Turning to the merits, the court applied a de novo standard to interpret the IJ's 2019 decision, citing Riley v. Bondi, 606 U.S. 259 (2025), which clarified that a removal order must "conclude that the noncitizen is deportable or order deportation" to a designated country. The IJ's order failed this test: it lacked mandatory language (e.g., no "shall be removed to" clause), referenced the wrong country (Guatemala), and treated withholding as dispositive without a separate removal directive. Recent Supreme Court cases reinforced this separation—Nasrallah v. Barr, 590 U.S. 573 (2020), held that withholding grants stand alone without implying removal; Johnson v. Guzman Chavez, 594 U.S. 523 (2021), confirmed removal finality's independence; and Riley (2025) rejected "implied" orders. ICE witnesses' testimony—that no order was in their records and no removal steps had been taken—corroborated this, undermining the US Government's post-hoc rationalizations.

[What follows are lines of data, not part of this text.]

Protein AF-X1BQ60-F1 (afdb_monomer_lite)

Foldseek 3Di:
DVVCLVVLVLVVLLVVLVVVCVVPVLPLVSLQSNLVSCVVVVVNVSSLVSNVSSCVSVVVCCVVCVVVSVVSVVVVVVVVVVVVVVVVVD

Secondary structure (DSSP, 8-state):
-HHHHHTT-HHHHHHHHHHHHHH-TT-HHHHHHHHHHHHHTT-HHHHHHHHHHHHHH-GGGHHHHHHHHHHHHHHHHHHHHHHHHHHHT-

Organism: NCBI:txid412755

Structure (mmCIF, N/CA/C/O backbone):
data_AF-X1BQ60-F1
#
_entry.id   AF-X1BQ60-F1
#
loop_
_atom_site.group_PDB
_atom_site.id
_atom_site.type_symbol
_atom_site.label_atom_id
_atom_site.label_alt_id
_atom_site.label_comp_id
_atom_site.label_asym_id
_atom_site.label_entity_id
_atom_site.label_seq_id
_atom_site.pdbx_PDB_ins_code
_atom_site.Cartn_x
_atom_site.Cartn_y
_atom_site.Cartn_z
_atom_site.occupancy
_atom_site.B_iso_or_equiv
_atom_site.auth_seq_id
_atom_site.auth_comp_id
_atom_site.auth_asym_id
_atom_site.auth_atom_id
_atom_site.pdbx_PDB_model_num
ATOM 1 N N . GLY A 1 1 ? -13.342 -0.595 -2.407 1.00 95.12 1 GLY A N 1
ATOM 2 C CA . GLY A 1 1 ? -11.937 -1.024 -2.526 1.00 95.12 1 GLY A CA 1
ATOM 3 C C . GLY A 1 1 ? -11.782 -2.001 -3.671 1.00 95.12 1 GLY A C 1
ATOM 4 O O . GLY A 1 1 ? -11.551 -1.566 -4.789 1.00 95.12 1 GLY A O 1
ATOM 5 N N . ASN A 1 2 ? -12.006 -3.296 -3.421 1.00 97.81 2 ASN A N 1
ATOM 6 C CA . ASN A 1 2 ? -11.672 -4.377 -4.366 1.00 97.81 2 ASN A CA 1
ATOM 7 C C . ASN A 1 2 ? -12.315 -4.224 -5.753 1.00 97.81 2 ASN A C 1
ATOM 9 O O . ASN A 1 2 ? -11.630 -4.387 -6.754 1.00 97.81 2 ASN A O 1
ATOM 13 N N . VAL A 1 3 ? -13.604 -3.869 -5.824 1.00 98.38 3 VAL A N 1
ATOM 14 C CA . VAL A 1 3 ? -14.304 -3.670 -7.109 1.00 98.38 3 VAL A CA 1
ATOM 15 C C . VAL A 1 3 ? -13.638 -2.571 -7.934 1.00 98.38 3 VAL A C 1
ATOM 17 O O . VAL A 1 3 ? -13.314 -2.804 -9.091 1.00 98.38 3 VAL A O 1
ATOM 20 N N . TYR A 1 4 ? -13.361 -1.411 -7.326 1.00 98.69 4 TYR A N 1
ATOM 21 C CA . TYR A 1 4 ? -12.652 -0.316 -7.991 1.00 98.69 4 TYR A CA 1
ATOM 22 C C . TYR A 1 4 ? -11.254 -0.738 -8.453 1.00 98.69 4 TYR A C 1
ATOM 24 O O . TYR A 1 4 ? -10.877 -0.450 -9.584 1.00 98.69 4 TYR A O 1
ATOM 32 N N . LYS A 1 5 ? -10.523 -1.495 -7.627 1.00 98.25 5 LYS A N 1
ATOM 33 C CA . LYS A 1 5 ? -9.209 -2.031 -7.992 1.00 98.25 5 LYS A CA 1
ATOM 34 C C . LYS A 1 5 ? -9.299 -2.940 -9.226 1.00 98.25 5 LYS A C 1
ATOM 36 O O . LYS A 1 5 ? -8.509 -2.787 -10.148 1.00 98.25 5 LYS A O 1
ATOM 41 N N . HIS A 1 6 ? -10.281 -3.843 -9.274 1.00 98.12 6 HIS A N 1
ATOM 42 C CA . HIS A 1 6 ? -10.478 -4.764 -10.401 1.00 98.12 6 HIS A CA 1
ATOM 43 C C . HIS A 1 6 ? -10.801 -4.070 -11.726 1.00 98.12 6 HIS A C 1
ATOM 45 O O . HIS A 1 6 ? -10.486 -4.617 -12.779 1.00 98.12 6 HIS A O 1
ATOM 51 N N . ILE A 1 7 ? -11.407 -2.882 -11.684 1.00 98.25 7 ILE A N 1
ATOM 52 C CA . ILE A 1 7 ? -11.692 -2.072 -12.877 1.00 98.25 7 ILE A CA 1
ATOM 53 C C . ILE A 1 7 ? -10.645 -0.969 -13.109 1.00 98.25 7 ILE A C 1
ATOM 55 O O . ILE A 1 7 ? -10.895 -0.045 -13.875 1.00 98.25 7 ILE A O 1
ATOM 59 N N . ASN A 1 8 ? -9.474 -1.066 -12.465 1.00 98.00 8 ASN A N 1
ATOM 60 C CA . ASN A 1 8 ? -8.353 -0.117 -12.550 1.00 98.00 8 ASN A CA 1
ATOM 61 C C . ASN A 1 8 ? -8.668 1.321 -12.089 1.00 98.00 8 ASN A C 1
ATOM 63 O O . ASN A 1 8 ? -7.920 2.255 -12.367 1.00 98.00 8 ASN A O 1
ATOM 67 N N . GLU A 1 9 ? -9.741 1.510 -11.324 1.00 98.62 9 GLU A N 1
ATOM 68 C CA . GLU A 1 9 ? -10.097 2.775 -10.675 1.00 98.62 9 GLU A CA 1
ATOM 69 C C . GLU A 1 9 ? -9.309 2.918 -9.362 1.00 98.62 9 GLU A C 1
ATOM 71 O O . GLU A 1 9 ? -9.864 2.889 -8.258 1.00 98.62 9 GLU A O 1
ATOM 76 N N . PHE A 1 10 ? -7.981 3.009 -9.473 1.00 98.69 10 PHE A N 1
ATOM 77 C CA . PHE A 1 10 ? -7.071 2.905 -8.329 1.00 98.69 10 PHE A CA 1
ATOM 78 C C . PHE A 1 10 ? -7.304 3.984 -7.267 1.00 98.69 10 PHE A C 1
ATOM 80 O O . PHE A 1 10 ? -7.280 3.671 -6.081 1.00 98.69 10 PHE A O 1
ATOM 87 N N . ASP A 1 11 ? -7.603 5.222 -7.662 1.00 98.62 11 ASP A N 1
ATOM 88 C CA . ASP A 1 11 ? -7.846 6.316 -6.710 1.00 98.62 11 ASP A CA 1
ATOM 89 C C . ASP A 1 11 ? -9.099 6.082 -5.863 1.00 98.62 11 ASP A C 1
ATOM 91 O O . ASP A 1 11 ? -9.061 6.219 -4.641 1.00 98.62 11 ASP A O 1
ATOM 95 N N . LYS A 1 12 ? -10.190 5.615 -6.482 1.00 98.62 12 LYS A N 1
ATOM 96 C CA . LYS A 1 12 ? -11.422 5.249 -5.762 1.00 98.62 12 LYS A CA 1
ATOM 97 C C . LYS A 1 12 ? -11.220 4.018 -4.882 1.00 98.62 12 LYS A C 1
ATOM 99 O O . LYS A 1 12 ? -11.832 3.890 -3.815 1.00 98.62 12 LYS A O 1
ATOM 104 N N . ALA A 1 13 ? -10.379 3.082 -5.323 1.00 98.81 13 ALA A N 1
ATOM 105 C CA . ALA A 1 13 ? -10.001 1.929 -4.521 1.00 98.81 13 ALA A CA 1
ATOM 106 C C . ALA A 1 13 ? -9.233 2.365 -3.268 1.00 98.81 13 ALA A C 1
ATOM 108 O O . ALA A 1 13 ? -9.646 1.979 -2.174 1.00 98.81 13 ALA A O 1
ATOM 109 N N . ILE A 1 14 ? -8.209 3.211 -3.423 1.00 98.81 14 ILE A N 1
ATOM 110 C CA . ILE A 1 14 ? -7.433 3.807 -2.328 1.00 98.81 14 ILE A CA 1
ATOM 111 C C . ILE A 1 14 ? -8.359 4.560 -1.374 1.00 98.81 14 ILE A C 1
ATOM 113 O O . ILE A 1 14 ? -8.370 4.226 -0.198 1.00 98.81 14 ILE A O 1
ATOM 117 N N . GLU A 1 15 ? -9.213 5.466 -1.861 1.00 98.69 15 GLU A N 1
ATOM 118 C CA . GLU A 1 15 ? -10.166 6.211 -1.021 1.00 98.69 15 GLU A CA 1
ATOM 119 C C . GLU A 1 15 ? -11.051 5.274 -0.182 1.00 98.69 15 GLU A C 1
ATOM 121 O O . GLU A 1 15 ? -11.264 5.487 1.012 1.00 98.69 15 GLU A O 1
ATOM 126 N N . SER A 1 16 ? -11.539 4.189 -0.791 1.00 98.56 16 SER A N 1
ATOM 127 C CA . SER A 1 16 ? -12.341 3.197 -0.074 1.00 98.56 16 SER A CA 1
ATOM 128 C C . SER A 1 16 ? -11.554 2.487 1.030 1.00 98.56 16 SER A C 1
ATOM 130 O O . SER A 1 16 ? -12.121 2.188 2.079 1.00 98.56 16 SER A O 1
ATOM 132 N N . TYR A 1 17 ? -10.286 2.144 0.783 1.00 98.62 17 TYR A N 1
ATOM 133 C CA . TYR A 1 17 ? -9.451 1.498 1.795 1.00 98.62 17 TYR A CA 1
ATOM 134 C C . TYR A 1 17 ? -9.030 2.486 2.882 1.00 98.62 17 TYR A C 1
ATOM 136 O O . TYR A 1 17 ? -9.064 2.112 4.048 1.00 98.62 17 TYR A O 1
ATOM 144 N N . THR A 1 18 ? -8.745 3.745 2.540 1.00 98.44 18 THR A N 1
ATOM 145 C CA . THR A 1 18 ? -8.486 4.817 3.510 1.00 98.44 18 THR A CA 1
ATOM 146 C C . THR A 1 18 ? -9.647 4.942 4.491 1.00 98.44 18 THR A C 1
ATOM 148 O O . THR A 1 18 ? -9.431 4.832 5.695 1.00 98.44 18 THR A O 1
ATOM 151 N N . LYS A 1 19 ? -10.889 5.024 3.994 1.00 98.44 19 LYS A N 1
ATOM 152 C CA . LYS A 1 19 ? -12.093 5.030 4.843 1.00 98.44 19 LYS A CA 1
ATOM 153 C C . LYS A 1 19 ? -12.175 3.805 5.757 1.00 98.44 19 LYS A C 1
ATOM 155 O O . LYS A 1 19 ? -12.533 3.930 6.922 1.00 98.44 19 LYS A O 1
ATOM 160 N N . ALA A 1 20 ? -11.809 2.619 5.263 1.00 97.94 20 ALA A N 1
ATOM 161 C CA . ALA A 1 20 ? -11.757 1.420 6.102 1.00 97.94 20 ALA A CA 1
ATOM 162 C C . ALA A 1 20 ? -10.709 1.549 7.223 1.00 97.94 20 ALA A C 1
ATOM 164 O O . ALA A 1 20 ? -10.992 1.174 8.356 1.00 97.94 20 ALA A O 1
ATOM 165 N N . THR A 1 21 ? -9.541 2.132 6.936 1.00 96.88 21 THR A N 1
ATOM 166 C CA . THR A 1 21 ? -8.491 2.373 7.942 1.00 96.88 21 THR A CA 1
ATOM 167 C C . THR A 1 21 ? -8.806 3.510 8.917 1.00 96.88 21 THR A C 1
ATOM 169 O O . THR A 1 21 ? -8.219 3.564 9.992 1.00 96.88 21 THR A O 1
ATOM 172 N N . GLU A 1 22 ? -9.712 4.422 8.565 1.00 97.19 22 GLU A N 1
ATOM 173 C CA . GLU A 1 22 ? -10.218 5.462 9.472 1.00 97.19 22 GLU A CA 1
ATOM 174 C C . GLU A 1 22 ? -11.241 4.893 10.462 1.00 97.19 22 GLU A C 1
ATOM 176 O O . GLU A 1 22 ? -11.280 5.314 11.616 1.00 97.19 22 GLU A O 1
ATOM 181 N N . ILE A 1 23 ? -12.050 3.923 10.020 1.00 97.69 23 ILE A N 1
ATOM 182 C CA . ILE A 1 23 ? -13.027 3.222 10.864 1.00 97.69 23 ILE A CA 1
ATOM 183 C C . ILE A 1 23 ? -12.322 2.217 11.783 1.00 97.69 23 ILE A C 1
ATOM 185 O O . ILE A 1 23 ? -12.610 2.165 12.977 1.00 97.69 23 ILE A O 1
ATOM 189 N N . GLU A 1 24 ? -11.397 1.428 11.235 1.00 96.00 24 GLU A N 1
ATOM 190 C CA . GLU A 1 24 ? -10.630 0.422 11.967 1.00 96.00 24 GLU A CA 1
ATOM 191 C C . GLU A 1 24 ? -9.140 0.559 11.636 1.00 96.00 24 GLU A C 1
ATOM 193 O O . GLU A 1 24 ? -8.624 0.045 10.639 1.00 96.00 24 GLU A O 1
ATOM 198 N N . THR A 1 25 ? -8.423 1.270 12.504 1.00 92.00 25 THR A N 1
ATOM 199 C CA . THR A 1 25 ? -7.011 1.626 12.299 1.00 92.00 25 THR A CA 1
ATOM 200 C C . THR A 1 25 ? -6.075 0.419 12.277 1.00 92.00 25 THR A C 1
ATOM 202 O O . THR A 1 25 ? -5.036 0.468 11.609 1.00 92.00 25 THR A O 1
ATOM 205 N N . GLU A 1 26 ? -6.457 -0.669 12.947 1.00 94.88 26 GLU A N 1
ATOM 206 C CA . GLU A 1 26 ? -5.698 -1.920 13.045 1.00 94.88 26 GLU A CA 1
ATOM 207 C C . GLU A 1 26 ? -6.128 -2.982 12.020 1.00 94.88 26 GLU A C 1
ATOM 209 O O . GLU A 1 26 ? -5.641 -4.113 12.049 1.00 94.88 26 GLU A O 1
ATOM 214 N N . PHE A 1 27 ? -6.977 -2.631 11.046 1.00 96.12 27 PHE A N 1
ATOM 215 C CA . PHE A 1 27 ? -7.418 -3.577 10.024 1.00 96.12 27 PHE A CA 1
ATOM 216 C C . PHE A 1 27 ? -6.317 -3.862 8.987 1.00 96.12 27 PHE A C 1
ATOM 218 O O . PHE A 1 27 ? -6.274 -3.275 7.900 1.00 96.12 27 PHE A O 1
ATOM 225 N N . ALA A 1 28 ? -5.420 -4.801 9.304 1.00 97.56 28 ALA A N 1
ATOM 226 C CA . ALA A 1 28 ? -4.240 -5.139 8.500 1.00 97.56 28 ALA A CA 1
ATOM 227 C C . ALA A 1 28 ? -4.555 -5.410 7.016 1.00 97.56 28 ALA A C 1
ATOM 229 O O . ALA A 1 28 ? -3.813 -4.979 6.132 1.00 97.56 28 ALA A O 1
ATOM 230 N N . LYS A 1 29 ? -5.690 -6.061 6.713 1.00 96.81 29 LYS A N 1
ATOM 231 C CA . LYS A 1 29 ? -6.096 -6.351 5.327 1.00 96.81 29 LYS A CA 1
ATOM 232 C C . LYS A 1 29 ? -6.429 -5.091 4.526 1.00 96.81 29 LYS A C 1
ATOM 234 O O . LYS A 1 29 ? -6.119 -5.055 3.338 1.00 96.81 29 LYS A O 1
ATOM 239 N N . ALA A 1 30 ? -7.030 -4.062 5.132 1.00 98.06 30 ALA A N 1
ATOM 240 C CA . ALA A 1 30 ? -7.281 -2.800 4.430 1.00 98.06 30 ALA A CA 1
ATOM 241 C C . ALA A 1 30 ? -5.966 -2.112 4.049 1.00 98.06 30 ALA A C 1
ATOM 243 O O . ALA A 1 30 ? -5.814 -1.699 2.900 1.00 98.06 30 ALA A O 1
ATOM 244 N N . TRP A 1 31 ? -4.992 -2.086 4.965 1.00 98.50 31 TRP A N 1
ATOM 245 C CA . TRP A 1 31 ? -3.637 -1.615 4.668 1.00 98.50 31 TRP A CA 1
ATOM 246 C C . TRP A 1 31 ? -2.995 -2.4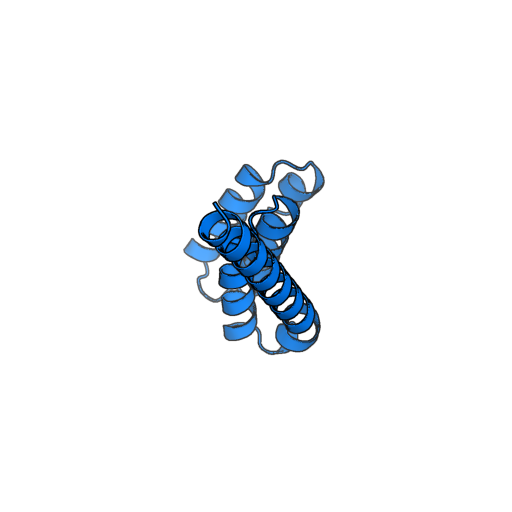46 3.550 1.00 98.50 31 TRP A C 1
ATOM 248 O O . TRP A 1 31 ? -2.524 -1.885 2.566 1.00 98.50 31 TRP A O 1
ATOM 258 N N . PHE A 1 32 ? -3.055 -3.778 3.620 1.00 98.44 32 PHE A N 1
ATOM 259 C CA . PHE A 1 32 ? -2.511 -4.651 2.575 1.00 98.44 32 PHE A CA 1
ATOM 260 C C . PHE A 1 32 ? -3.111 -4.359 1.191 1.00 98.44 32 PHE A C 1
ATOM 262 O O . PHE A 1 32 ? -2.377 -4.142 0.223 1.00 98.44 32 PHE A O 1
ATOM 269 N N . PHE A 1 33 ? -4.441 -4.303 1.081 1.00 98.38 33 PHE A N 1
ATOM 270 C CA . PHE A 1 33 ? -5.096 -4.047 -0.200 1.00 98.38 33 PHE A CA 1
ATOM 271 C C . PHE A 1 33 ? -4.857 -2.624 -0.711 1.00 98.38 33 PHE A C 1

Without a removal order, § 1231 detention was unauthorized, as it applies solely post-finality. Even assuming arguendo an order existed, Zadvydas mandated release after six months absent a "significant likelihood of removal in the reasonably foreseeable future." Here, over five months of re-detention yielded no progress: the US Government ignored Costa Rica's binding offer, pursued unviable third countries, and misled the court about rejections. The court deemed this "arbitrary and capricious," quoting Zadvydas: "Once the alien enters the actual, physical custody of ICE following the 90-day removal period, detention is no longer statutorily required" and cannot become "effectively permanent." Due process compounded the violation, as indefinite detention without removal prospects serves no non-punitive purpose, per Demore v. Kim, 538 U.S. 510 (2003), and Jennings v. Rodriguez, 583 U.S. 281 (2018).

The opinion critiqued the US Government's litigation tactics—unprepared witnesses, sealed erroneous filings, and bad-faith delays—as evidencing a "pattern of obfuscation" unfit for due process. Ultimately, release was not punitive but restorative, aligning with the INA's humanitarian aims and Abrego Garcia's clean record. The decision underscores broader tensions in immigration enforcement, prioritizing statutory fidelity over administrative expediency in an era of aggressive removals.

Citation

Abrego Garcia v. Noem, No. 8:25-cv-02780-PX, slip op. at 1 (D. Md. Dec. 11, 2025)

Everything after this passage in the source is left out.